> Hopefully Apple optimizes Core ML to map transformer workloads to the ANE. If ...

ls-a · 2025-09-08T16:40:24 1757349624

I thought Apple MLX can do that if you convert your model using it https://mlx-framework.org/

woadwarrior01 · 2025-09-08T19:17:13 1757359033

MLX does not support the ANE.

https://github.com/ml-explore/mlx/issues/18

elpakal · 2025-09-09T00:27:23 1757377643

Yes it does.

That’s just an issue with stale and incorrect information. Here are the docs https://opensource.apple.com/projects/mlx/

woadwarrior01 · 2025-09-09T08:30:30 1757406630

No, it categorically doesn't. Not just that, it's CPU support is quite lacking (fp32 only). Currently, there are two ways to support the ANE: CoreML and MPSGraph.

y1n0 · 2025-09-09T01:36:27 1757381787

Nothing in that documentation says anything about the Apple Neural Engine. MLX runs on the GPU.

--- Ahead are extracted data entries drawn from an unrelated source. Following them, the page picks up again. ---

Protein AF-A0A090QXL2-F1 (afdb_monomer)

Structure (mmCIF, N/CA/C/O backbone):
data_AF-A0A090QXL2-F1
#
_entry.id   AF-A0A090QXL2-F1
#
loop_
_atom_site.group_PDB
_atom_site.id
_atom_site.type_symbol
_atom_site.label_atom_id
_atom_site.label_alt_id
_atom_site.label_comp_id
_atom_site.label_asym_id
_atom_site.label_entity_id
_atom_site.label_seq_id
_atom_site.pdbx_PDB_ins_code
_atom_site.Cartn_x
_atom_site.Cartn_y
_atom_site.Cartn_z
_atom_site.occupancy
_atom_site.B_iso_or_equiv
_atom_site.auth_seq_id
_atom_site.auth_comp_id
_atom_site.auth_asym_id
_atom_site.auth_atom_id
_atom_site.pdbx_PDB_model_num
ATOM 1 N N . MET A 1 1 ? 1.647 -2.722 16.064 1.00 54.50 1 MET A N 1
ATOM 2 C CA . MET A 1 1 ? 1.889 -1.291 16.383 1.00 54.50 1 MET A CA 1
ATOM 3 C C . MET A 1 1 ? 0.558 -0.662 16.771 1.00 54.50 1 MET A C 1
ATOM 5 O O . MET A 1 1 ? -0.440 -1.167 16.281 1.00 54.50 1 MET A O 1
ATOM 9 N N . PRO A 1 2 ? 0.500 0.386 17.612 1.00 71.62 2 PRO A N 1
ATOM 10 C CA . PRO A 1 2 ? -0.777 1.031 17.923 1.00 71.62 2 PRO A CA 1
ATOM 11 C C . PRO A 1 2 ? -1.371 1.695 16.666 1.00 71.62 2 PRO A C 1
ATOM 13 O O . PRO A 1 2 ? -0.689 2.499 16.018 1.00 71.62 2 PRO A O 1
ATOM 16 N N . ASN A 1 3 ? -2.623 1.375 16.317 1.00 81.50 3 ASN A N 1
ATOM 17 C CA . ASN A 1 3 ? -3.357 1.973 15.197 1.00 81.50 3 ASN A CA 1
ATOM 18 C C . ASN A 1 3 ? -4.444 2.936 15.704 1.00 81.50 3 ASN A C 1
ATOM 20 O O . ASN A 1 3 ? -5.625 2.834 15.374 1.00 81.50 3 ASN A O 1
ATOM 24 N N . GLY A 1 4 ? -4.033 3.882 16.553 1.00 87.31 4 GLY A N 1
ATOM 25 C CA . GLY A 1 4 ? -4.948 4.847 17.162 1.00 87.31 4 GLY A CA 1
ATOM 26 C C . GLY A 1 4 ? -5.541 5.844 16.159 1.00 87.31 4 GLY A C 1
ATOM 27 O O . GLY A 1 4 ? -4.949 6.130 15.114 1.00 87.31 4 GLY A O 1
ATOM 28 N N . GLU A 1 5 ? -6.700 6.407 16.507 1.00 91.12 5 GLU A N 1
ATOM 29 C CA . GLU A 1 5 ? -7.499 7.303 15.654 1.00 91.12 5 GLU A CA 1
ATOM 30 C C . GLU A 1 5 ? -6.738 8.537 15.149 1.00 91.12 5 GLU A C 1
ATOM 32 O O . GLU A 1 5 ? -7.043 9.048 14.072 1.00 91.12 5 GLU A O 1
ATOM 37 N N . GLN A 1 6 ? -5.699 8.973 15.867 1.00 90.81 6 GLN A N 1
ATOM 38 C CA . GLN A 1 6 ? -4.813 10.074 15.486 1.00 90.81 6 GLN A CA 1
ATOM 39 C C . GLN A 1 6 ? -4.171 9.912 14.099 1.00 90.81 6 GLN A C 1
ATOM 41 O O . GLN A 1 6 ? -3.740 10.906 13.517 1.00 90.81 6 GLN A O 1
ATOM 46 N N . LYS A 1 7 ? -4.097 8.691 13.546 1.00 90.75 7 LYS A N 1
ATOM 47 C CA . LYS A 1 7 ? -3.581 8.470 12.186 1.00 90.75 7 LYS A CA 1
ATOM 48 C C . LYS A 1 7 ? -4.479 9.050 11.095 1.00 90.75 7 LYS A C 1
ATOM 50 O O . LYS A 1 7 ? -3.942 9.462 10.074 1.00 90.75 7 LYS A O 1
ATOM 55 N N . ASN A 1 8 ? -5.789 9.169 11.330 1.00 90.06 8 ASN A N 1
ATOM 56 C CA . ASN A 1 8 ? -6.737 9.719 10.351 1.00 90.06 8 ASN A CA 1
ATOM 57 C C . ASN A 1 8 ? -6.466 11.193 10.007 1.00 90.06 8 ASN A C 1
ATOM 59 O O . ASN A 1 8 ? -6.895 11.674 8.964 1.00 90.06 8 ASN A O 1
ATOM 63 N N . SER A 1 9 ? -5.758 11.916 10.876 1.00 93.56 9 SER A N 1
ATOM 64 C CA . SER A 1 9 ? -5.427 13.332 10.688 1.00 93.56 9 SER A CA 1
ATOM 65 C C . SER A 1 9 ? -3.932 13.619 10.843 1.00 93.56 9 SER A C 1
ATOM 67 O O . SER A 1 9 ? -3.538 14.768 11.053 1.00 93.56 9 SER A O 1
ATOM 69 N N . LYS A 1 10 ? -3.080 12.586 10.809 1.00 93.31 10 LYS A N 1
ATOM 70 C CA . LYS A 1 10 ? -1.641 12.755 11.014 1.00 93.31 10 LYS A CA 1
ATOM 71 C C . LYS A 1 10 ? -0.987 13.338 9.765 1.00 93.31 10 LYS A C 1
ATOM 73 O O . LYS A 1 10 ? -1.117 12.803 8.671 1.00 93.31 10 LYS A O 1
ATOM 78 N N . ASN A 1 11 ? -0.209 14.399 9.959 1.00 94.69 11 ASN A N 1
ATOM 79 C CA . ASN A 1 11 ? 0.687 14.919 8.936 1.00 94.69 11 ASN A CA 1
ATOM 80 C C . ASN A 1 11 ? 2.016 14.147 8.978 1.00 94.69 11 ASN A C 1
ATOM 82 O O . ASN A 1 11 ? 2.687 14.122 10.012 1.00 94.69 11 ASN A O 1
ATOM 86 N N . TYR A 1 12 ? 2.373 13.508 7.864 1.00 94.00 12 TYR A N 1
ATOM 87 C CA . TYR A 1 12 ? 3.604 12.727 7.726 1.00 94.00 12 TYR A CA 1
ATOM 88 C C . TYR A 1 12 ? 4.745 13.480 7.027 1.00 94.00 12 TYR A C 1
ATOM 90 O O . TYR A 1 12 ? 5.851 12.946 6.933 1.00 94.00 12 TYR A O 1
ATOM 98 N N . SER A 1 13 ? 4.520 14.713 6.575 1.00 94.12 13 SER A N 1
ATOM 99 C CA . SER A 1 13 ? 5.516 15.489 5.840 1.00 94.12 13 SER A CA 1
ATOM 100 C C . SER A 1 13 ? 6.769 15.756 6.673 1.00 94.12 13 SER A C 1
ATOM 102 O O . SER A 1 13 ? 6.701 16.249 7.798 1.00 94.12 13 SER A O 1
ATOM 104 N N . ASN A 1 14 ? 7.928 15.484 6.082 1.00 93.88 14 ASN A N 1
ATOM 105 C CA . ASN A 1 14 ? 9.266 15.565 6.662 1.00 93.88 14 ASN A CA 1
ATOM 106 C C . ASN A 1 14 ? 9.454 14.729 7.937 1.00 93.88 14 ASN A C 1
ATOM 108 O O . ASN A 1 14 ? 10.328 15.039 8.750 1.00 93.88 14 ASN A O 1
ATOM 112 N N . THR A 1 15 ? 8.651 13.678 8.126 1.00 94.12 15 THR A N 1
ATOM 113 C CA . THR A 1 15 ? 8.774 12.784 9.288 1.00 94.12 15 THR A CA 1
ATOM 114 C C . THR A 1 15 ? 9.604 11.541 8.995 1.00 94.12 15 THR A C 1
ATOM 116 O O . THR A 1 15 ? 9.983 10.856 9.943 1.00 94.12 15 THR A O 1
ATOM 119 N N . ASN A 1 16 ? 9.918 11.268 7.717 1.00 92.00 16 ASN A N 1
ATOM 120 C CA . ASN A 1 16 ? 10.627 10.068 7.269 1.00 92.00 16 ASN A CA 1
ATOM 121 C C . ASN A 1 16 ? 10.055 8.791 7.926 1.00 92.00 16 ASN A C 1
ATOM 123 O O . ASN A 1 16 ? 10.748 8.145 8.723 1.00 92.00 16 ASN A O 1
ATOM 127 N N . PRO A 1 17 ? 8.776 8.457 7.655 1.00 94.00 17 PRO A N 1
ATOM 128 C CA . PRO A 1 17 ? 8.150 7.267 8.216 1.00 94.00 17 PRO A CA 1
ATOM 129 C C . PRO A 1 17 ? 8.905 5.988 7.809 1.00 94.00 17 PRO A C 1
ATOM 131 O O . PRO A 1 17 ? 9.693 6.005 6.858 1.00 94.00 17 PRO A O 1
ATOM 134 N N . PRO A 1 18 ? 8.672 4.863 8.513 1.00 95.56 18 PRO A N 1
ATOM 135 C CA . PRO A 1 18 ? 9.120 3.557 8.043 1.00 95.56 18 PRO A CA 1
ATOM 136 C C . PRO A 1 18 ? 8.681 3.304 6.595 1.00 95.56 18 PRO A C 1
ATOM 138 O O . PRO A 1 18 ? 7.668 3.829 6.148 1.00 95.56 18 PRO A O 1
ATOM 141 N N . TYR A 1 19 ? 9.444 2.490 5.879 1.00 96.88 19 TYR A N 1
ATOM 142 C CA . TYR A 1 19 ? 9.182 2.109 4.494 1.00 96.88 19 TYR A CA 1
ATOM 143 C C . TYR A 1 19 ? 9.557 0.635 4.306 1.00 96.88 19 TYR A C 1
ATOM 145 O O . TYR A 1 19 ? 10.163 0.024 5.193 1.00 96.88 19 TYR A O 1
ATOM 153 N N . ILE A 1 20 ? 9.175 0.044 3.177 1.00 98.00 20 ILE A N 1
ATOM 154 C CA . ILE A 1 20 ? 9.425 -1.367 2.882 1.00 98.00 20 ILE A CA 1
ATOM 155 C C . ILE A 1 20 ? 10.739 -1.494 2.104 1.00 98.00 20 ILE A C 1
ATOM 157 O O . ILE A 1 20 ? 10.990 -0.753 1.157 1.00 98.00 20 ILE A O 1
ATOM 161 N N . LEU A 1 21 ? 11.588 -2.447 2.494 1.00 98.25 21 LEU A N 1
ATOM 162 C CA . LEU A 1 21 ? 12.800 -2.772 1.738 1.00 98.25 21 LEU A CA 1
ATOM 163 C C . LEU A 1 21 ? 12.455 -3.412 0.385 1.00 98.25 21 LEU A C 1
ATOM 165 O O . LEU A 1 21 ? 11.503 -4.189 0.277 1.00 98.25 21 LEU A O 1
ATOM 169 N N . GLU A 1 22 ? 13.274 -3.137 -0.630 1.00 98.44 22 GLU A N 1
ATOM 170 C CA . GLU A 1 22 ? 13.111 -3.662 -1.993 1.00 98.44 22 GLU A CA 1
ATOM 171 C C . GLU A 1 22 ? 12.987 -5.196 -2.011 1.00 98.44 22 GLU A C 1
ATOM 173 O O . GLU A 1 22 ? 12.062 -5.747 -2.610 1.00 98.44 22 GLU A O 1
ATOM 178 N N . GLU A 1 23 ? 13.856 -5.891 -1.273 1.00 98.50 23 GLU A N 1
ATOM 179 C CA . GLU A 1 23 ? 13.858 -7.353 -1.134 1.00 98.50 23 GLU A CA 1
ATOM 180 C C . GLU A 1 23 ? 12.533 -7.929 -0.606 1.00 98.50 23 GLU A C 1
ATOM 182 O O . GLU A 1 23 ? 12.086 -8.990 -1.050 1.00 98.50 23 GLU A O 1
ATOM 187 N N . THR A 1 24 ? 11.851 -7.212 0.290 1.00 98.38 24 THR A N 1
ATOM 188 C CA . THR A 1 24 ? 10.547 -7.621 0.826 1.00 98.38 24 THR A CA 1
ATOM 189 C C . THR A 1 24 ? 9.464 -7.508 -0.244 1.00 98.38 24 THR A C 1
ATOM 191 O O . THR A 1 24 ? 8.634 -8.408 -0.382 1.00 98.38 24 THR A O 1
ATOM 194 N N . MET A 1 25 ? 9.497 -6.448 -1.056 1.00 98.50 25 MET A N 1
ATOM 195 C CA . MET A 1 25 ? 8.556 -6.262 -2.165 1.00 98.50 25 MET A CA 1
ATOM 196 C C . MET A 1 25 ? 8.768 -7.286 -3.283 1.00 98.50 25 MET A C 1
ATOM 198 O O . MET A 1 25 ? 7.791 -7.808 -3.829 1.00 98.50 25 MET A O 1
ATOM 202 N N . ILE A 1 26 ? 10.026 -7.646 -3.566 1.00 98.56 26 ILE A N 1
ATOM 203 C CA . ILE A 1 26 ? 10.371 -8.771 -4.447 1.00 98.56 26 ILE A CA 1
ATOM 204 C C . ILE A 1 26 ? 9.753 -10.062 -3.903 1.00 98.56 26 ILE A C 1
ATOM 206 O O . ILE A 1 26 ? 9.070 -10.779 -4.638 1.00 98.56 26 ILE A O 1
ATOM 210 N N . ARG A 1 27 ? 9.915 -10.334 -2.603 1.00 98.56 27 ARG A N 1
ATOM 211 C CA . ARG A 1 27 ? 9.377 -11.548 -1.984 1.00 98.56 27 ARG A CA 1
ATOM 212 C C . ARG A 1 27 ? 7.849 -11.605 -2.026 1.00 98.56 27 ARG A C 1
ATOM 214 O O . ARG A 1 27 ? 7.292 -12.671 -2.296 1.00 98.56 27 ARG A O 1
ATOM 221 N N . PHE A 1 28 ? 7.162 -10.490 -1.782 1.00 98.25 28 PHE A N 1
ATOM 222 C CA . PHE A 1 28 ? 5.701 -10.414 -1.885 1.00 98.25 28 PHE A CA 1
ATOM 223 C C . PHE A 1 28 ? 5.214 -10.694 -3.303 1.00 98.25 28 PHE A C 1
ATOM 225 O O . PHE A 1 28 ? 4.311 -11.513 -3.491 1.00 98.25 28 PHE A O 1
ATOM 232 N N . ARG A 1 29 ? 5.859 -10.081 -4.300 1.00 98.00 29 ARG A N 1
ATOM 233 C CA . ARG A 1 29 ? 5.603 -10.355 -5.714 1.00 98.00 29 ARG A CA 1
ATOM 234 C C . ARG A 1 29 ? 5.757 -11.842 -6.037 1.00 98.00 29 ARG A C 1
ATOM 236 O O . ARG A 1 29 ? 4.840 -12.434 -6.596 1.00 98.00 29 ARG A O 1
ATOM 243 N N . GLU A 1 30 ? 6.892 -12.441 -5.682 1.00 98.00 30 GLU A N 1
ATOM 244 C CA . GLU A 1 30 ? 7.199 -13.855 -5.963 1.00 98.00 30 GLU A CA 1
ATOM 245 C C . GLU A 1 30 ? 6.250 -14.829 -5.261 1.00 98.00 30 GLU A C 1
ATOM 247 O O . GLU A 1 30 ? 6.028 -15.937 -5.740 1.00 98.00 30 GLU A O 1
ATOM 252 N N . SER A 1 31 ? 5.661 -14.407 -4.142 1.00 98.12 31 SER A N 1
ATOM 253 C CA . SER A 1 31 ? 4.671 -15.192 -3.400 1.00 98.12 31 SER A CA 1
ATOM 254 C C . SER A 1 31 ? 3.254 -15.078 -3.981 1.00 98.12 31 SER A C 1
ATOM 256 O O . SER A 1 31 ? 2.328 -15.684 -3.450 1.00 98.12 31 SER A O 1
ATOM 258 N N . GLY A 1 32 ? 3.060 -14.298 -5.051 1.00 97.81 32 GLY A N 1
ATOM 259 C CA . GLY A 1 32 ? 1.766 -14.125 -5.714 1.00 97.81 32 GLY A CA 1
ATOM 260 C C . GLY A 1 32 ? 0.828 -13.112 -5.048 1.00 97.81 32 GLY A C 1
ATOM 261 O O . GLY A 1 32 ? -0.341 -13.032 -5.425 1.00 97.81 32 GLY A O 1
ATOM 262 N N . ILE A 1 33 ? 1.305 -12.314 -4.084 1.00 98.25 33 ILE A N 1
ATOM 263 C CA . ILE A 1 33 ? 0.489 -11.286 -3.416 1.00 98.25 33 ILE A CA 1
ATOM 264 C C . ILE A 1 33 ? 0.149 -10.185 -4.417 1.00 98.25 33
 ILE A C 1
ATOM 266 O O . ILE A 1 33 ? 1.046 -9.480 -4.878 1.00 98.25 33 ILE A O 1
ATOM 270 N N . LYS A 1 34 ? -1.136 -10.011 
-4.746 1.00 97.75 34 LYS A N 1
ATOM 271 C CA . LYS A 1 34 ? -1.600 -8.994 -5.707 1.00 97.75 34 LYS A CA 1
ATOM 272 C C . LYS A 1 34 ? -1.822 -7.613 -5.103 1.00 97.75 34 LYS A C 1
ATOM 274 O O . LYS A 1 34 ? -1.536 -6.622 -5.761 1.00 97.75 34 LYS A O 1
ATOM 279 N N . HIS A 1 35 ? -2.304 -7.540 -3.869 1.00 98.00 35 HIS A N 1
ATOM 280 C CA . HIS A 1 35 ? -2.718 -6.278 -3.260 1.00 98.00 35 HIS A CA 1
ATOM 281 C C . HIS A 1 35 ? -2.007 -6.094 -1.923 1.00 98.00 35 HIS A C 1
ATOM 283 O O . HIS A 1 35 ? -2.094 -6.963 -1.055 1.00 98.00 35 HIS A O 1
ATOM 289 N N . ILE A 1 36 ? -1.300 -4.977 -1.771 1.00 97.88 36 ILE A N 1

jychang · 2025-09-09T04:51:34 1757393494

None of that uses the ANE.

GeekyBear · 2025-09-08T16:53:54 1757350434

It does indeed, and is more modern than Core ML.

coffeecoders · 2025-09-08T16:51:38 1757350298

It is less about conversion and more about extending ANE support for transformer-style models or giving developers more control.

The issue is in targeting specific hardware blocks. When you convert with coremltools, Core ML takes over and doesn't provide fine-grained control - run on GPU, CPU or ANE. Also, ANE isn't really designed with transformers in mind, so most LLM inference defaults to GPU.

aurareturn · 2025-09-08T19:55:43 1757361343

Neural Engine is optimized for power efficiency, not performance.

Look for Apple to add matmul acceleration into the GPU instead. Thats how to truly speed up local LLMs.